Gildea John J, Wang Xiaoli, Jose Pedro A, Felder Robin A
Department of Pathology, University of Virginia, Charlottesville, VA 22908, USA.
Hypertension. 2008 Feb;51(2):360-6. doi: 10.1161/HYPERTENSIONAHA.107.100099. Epub 2008 Jan 2.
Renal sodium transport is increased by the angiotensin type 1 receptor (AT(1)R), which is counterregulated by dopamine via unknown mechanisms involving either the dopamine type 1 (D(1)R) or dopamine type 5 receptor (D(5)R) that belong to the D(1)-like receptor family of dopamine receptors. We hypothesize that the D(1)R and D(5)R differentially regulate AT(1)R protein expression and signaling, which may have important implications in the pathogenesis of essential hypertension. D(1)R and D(5)R share the same agonists and antagonists; therefore, the selective effects of either D(1)R or D(5)R stimulation on AT(1)R expression in human renal proximal tubule cells were determined using antisense oligonucleotides selective to either D(1)R or D(5)R. We also determined the role of receptor tyrosine kinase and the proteosome on the D(1)R/D(5)R-mediated effects on AT(1)R expression and internalization. In renal proximal tubule cells, D(5)R (not D(1)R) decreased AT(1)R expression (half-life: 0.47+/-0.18 hours) and AT(1)R-mediated extracellular signal-regulated kinase 1/2 phosphorylation (232+/-18.9 U with angiotensin II [10(-7) mol/L] versus 81+/-8.9 U with angiotensin II [10(-7) mol/L] and fenoldopam [D(1)R/D(5)R agonist; 10(-6) mol/L; P<0.05; n=6).

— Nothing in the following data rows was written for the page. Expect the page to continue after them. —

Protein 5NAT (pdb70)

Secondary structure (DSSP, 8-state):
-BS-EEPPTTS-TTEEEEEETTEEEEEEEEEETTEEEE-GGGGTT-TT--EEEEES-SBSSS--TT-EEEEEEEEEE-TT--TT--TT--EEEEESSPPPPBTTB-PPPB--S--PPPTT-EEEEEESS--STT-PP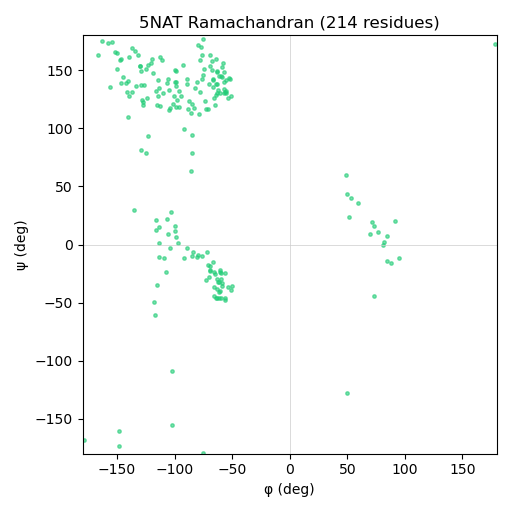PSB-EEEEEEEE-HHHHTSTTTTTT---TTEEEE--SS-B--TT-TT-EEEETTEEEEEE--S---SS-TTS-EEEEEGGGGHHHHHHHH-

CATH classification: 2.40.10.10 (+1 more: 2.40.10.10)

GO terms:
  GO:0005576 extracellular region (C, IDA)
  GO:0004252 serine-type endopeptidase activity (F, IDA)
  GO:0031638 zymogen activation (P, IDA)
  GO:0006957 complement activation, alternative pathway (P, IDA)
  GO:0005576 extracellular region (C, EXP)
  GO:0004252 serine-type endopeptidase activity (F, EXP)
  GO:0008236 serine-type peptidase activity (F, TAS)
  GO:0004252 serine-type endopeptidase activity (F, TAS)
  GO:0006508 proteolysis (P, TAS)
  GO:0006956 complement activation (P, TAS)
  GO:1904813 ficolin-1-rich granule lumen (C, TAS)
  GO:0034774 secretory granule lumen (C, TAS)
  GO:0005576 extracellular region (C, TAS)
  GO:0031093 platelet alpha granule lumen (C, TAS)
  GO:0006957 complement activation, alternative pathway (P, TAS)
  GO:0070062 extracellular exosome (C, HDA)

Foldseek 3Di:
DEPWFQDDQLPQQQWKFKDWQLHGQEIWGAADQFKIKFFQCSCVVSPPTFIWIWGLDFFSPDDDPRIDIFGFPDKAQQPPDDPVAQPSGMIMTGTPDGDDDDSRHDGFAADQPLDDDDFFFKWKAKFQWAHDPVGDTDRGMIMDIWTWHDPVLCCDPLEVPNRADSQKTWTFQARDWDARSHGTTFTGTPRHTFWGFTHDHDDGNDRSYTTMTGGVNVCVVVVVVVVD

Nearest PDB structures (foldseek):
  4d9q-assembly1_A  TM=9.961E-01  e=9.282E-46  Macaca mulatta
  2xwb-assembly1_J  TM=9.950E-01  e=9.349E-45  Homo sapiens
  2xwa-assembly2_B  TM=9.923E-01  e=7.895E-45  Homo sapiens
  1dfp-assembly1_B  TM=9.961E-01  e=8.901E-44  Homo sapiens
  1dst-assembly1_A  TM=9.668E-01  e=1.330E-42  Homo sapiens

Organism: Homo sapiens (NCBI:txid9606)

Sequence (228 aa):
ILGGREAEAHARPYMMASVQLNGAHLCGGVLVAEQWVLSAAHCLEDAADGKVQVLLGAHSLSQPEPSKRRLYDVLRRAVPHPDSQPDTIDHDLLLLQLSEKATLGPAVRPLPWQRVDRDVAPGTLCDVVAGWGIVNHAGRRPDSLQHVLLPVLDRATCNRRTHHDGAITERLMCAESNRRDSCKGDSGGPLVCGGVLEGVVTSGSRVCGNRKKPGIYTRVASYAAWIDSVLA

Solvent-accessible surface area: 10548 Å² total; per-residue (Å²): 2,14,51,31,193,106,5,134,51,58,48,40,30,18,4,0,0,0,13,40,106,54,60,42,58,6,0,0,0,0,13,26,84,35,20,0,0,0,0,9,28,10,37,81,143,10,91,153,24,104,25,19,0,12,0,3,8,15,4,50,89,113,130,30,152,36,46,104,77,6,67,33,105,132,46,37,68,16,106,87,28,104,100,146,40,46,47,40,1,0,0,0,0,22,0,57,85,134,6,96,55,18,134,15,9,115,31,15,88,19,42,132,74,87,181,80,23,61,88,45,47,114,1,18,0,1,0,4,2,31,46,58,167,100,20,161,192,17,65,16,6,25,36,7,94,2,33,7,30,49,54,79,33,0,39,148,212,79,22,26,96,55,44,5,59,139,89,2,9,1,0,72,1,57,148,106,0,1,13,157,14,0,17,0,0,1,0,12,12,81,47,44,0,16,0,0,9,13,23,34,128,56,85,19,17,69,138,77,69,1,0,13,0,0,10,0,6,19,5,18,81,36,1,74,78,30,61,121

Structure (mmCIF, N/CA/C/O backbone):
data_5NAT
#
_entry.id   5NAT
#
_cell.length_a   39.438
_cell.length_b   49.676
_cell.length_c   55.562
_cell.angle_alpha   90.00
_cell.angle_beta   106.02
_cell.angle_gamma   90.00
#
_symmetry.space_group_name_H-M   'P 1 21 1'
#
loop_
_entity.id
_entity.type
_entity.pdbx_description
1 polymer 'Complement factor D'
2 non-polymer GLYCEROL
3 non-polymer (2~{S})-~{N}1-(1-methylindol-3-yl)-~{N}2-[3-(trifluoromethyloxy)phenyl]pyrrolidine-1,2-dicarboxamide
4 water water
#
loop_
_atom_site.group_PDB
_atom_site.id
_atom_site.type_symbol
_atom_site.label_atom_id
_atom_site.label_alt_id
_atom_site.label_comp_id
_atom_site.label_asym_id
_atom_site.label_entity_id
_atom_site.label_seq_id
_atom_site.pdbx_PDB_ins_code
_atom_site.Cartn_x
_atom_site.Cartn_y
_atom_site.Cartn_z
_atom_site.occupancy
_atom_site.B_iso_or_equiv
_atom_site.auth_seq_id
_atom_site.auth_comp_id
_atom_site.auth_asym_id
_atom_site.auth_atom_id
_atom_site.pdbx_PDB_model_num
ATOM 1 N N . ILE A 1 1 ? 8.031 -2.096 7.292 1.00 10.48 16 ILE A N 1
ATOM 2 C CA . ILE A 1 1 ? 8.035 -0.747 6.645 1.00 10.74 16 ILE A CA 1
ATOM 3 C C . ILE A 1 1 ? 9.015 -0.791 5.490 1.00 11.26 16 ILE A C 1
ATOM 4 O O . ILE A 1 1 ? 10.173 -1.176 5.671 1.00 10.90 16 ILE A O 1
ATOM 9 N N . LEU A 1 2 ? 8.558 -0.418 4.301 1.00 12.24 17 LEU A N 1
ATOM 10 C CA . LEU A 1 2 ? 9.431 -0.304 3.141 1.00 13.44 17 LEU A CA 1
ATOM 11 C C . LEU A 1 2 ? 9.805 1.145 2.905 1.00 12.85 17 LEU A C 1
ATOM 12 O O . LEU A 1 2 ? 8.981 2.043 3.016 1.00 13.16 17 LEU A O 1
ATOM 17 N N . GLY A 1 3 ? 11.075 1.359 2.552 1.00 13.46 18 GLY A N 1
ATOM 18 C CA . GLY A 1 3 ? 11.514 2.701 2.184 1.00 14.35 18 GLY A CA 1
ATOM 19 C C . GLY A 1 3 ? 11.591 3.663 3.356 1.00 14.10 18 GLY A C 1
ATOM 20 O O . GLY A 1 3 ? 11.640 4.883 3.169 1.00 15.42 18 GLY A O 1
ATOM 21 N N . GLY A 1 4 ? 11.647 3.109 4.564 1.00 13.44 19 GLY A N 1
ATOM 22 C CA . GLY A 1 4 ? 11.699 3.921 5.767 1.00 13.33 19 GLY A CA 1
ATOM 23 C C . GLY A 1 4 ? 13.101 3.989 6.343 1.00 12.64 19 GLY A C 1
ATOM 24 O O . GLY A 1 4 ? 14.098 3.818 5.647 1.00 14.34 19 GLY A O 1
ATOM 25 N N . ARG A 1 5 ? 13.172 4.252 7.637 1.00 11.96 20 ARG A N 1
ATOM 26 C CA . ARG A 1 5 ? 14.429 4.418 8.363 1.00 12.63 20 ARG A CA 1
ATOM 27 C C . ARG A 1 5 ? 14.210 3.897 9.765 1.00 11.41 20 ARG A C 1
ATOM 28 O O . ARG A 1 5 ? 13.068 3.828 10.242 1.00 10.79 20 ARG A O 1
ATOM 36 N N . GLU A 1 6 ? 15.304 3.553 10.439 1.00 11.49 21 GLU A N 1
ATOM 37 C CA . GL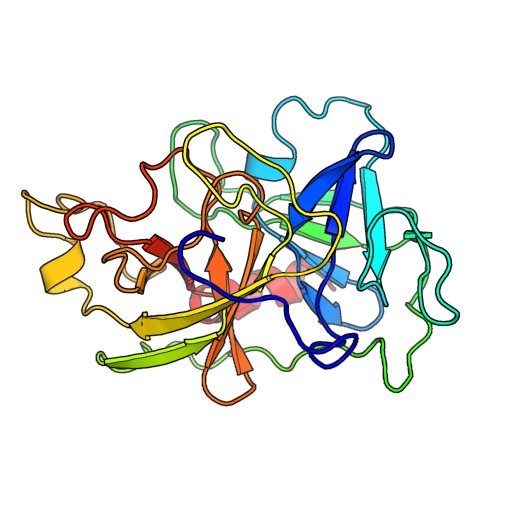U A 1 6 ? 15.207 3.132 11.811 1.00 11.60 21 GLU A CA 1
ATOM 38 C C . GLU A 1 6 ? 14.674 4.295 12.638 1.00 11.43 21 GLU A C 1
ATOM 39 O O . GLU A 1 6 ? 15.144 5.427 12.523 1.00 13.33 21 GLU A O 1
ATOM 45 N N . ALA A 1 7 ? 13.649 4.029 13.448 1.00 10.71 22 ALA A N 1
ATOM 46 C CA . ALA A 1 7 ? 13.068 5.054 14.311 1.00 11.25 22 ALA A CA 1
ATOM 47 C C . ALA A 1 7 ? 14.023 5.454 15.436 1.00 11.21 22 ALA A C 1
ATOM 48 O O . ALA A 1 7 ? 14.864 4.656 15.860 1.00 11.84 22 ALA A O 1
ATOM 50 N N . GLU A 1 8 ? 13.869 6.679 15.930 1.00 11.92 23 GLU A N 1
ATOM 51 C CA . GLU A 1 8 ? 14.536 7.133 17.153 1.00 12.83 23 GLU A CA 1
ATOM 52 C C . GLU A 1 8 ? 14.002 6.313 18.332 1.00 12.08 23 GLU A C 1
ATOM 53 O O . GLU A 1 8 ? 12.801 6.318 18.610 1.00 11.35 23 GLU A O 1
ATOM 59 N N . ALA A 1 9 ? 14.885 5.602 19.023 1.00 12.15 24 ALA A N 1
ATOM 60 C CA . ALA A 1 9 ? 14.462 4.701 20.100 1.00 11.89 24 ALA A CA 1
ATOM 61 C C . ALA A 1 9 ? 13.599 5.428 21.127 1.00 11.12 24 ALA A C 1
ATOM 62 O O . ALA A 1 9 ? 13.984 6.473 21.653 1.00 11.37 24 ALA A O 1
ATOM 64 N N . HIS A 1 10 ? 12.413 4.880 21.392 1.00 10.87 25 HIS A N 1
ATOM 65 C CA . HIS A 1 10 ? 11.497 5.372 22.437 1.00 10.68 25 HIS A CA 1
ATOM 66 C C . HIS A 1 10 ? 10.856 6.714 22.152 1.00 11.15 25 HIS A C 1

The fenoldopam-induced decrease in AT(1)R expression was reversed by 4-amino-5-(4-chlorophenyl)-7-(t-butyl) pyrazolo (3,4-d) pyrimidine (c-Src tyrosine-kinase inhibitor) and clasto-lactacystin beta-lactone (proteasome inhibitor), demonstrating that the fenoldopam-mediated decrease in total cell AT(1)R expression is a result of a c-Src- and proteasome-dependent process. D(5)R stimulation decreases AT(1)R expression and is c-Src and proteasome dependent. The discovery of differential regulation by D(1)R and D(5)R opens new avenues for the development of agonists selective to either receptor subtype as targeted antihypertensive agents that can decrease AT(1)R-mediated antinatriuresis.

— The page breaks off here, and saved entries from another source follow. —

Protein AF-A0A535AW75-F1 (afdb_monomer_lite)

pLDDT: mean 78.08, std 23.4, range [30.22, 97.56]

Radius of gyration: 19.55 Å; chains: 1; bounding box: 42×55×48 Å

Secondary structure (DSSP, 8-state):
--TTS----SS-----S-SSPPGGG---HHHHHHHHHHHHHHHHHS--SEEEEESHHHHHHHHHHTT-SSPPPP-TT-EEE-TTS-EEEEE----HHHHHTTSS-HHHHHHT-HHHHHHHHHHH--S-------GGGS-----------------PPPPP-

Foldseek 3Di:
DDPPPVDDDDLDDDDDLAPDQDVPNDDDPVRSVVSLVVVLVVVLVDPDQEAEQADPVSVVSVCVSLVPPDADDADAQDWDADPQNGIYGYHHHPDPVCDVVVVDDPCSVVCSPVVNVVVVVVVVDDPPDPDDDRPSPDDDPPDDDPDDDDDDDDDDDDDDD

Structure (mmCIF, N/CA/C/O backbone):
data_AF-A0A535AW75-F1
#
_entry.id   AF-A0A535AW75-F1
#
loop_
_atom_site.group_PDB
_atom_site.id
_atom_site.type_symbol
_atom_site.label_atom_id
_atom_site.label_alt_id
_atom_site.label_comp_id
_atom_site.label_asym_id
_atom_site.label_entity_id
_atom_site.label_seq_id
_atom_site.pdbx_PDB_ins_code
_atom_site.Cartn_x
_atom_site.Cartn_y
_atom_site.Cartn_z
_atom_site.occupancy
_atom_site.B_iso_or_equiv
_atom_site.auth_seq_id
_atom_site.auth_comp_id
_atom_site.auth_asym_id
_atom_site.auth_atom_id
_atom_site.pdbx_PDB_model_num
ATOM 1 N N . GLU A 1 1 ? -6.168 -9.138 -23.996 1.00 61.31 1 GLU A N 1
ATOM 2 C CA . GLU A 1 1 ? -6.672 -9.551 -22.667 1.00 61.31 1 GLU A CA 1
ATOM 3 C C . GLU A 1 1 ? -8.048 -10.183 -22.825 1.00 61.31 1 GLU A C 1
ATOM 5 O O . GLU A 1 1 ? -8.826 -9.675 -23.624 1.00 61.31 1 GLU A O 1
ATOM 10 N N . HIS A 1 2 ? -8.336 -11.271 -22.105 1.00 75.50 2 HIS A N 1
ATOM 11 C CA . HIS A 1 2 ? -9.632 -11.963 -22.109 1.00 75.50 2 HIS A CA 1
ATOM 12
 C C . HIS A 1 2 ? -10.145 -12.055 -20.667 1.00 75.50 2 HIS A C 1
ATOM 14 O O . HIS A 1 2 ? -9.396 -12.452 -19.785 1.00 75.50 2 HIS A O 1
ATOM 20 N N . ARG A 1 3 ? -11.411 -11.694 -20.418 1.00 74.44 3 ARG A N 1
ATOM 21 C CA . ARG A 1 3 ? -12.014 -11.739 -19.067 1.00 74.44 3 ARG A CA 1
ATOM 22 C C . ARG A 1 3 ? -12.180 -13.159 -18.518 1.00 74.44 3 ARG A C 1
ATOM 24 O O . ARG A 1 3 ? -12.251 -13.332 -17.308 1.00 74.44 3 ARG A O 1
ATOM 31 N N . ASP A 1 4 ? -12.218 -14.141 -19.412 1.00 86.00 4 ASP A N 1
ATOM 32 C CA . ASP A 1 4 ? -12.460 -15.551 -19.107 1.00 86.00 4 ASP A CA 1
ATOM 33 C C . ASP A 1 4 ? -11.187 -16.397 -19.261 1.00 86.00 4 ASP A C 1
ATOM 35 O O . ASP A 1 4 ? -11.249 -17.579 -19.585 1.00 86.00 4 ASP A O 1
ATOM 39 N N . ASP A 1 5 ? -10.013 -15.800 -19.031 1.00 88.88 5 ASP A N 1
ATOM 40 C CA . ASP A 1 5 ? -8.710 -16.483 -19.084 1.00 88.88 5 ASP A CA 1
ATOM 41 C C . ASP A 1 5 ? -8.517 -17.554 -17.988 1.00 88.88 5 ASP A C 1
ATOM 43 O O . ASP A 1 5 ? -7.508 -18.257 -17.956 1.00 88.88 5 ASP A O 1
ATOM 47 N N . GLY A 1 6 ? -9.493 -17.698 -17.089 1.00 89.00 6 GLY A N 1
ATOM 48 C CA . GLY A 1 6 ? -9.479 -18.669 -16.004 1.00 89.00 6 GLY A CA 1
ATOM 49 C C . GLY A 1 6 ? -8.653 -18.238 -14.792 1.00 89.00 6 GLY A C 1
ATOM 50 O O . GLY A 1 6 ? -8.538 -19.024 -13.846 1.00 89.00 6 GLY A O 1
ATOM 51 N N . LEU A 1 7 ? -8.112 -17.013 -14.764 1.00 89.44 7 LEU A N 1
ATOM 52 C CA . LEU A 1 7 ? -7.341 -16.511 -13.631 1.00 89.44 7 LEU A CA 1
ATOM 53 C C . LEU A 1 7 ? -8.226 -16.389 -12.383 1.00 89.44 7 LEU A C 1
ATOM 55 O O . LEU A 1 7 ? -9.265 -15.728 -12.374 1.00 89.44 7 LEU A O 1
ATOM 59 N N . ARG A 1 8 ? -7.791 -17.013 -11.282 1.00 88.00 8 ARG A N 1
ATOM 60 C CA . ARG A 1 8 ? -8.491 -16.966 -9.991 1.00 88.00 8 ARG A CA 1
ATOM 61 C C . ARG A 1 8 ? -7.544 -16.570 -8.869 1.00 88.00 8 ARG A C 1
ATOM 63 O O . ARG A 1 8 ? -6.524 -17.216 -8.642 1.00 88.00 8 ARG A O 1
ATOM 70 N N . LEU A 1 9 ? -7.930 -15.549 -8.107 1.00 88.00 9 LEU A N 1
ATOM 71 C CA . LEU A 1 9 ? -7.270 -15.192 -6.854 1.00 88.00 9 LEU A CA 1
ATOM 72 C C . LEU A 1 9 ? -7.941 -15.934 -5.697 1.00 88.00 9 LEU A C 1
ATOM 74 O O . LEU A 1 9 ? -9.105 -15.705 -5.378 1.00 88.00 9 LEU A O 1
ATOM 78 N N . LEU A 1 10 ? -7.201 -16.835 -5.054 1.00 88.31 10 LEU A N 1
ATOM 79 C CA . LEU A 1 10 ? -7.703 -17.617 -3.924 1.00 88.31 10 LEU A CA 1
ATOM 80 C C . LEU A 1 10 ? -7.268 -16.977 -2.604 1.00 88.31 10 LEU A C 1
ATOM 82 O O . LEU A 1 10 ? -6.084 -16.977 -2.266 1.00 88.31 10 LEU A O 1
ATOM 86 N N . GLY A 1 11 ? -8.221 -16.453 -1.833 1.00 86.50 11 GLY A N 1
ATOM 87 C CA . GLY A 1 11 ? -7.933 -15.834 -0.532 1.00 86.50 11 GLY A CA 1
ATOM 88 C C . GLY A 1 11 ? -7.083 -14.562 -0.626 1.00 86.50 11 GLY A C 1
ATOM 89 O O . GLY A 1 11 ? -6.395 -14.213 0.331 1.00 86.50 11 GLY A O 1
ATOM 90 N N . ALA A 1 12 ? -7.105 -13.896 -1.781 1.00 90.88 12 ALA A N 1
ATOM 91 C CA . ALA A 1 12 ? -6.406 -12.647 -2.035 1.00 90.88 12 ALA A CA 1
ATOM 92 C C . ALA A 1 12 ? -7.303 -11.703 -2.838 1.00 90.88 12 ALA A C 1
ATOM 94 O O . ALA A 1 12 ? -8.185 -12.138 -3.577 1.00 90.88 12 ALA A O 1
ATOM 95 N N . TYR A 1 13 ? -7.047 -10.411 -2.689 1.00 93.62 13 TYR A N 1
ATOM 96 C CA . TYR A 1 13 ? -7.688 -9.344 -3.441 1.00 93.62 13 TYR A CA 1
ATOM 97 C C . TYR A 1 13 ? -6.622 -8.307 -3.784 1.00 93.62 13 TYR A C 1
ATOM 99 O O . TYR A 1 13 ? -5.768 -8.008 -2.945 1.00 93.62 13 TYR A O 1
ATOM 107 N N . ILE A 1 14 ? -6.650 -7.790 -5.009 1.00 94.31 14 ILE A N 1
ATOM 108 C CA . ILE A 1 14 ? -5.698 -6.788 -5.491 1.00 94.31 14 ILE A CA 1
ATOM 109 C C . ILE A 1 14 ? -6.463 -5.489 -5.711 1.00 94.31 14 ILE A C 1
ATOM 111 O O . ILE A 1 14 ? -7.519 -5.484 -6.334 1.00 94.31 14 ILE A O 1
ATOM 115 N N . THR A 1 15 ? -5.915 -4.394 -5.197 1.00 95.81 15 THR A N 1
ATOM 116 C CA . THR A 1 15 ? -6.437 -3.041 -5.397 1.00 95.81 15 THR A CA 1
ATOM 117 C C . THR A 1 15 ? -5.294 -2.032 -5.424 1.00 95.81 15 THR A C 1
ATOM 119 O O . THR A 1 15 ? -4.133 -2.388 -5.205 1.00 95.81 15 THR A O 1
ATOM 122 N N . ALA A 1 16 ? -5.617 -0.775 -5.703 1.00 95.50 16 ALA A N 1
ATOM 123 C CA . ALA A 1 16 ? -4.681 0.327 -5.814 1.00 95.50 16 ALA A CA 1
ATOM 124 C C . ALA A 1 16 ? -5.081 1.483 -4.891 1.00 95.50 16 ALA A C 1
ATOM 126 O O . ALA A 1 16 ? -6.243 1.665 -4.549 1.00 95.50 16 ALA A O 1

1型血管紧张素受体(AT(1)R)可增加肾脏钠转运,多巴胺通过涉及多巴胺1型(D(1)R)或多巴胺5型受体(D(5)R)的未知机制对其进行反向调节,D(1)R和D(5)R属于多巴胺受体的D(1)样受体家族。我们假设D(1)R和D(5)R对AT(1)R蛋白表达和信号传导有不同的调节作用,这可能对原发性高血压的发病机制具有重要意义。D(1)R和D(5)R具有相同的激动剂和拮抗剂;因此,使用对D(1)R或D(5)R具有选择性的反义寡核苷酸,确定了D(1)R或D(5)R刺激对人肾近端小管细胞中AT(1)R表达的选择性作用。我们还确定了受体酪氨酸激酶和蛋白酶体在D(1)R/D(5)R介导的对AT(1)R表达和内化的影响中的作用。在肾近端小管细胞中,D(5)R(而非D(1)R)降低了AT(1)R表达(半衰期:0.47±0.18小时)以及AT(1)R介导的细胞外信号调节激酶-1/2磷酸化(血管紧张素II [10(-7) mol/L]时为232±18.9 U,而血管紧张素II [10(-7) mol/L]和非诺多泮[D(1)R/D(5)R激动剂;10(-6) mol/L]时为81±8.9 U;P<0.05;n = 6)。4-氨基-5-(4-氯苯基)-7-(叔丁基)吡唑并(3,4-d)嘧啶(c-Src酪氨酸激酶抑制剂)和氯抑素β-内酯(蛋白酶体抑制剂)可逆转非诺多泮诱导的AT(1)R表达降低,表明非诺多泮介导的总细胞AT(1)R表达降低是c-Src和蛋白酶体依赖性过程的结果。D(5)R刺激可降低AT(1)R表达,且是c-Src和蛋白酶体依赖性的。D(1)R和D(5)R的差异调节发现为开发对任一受体亚型具有选择性的激动剂开辟了新途径,这些激动剂可作为靶向抗高血压药物,减少AT(1)R介导的尿钠排泄减少。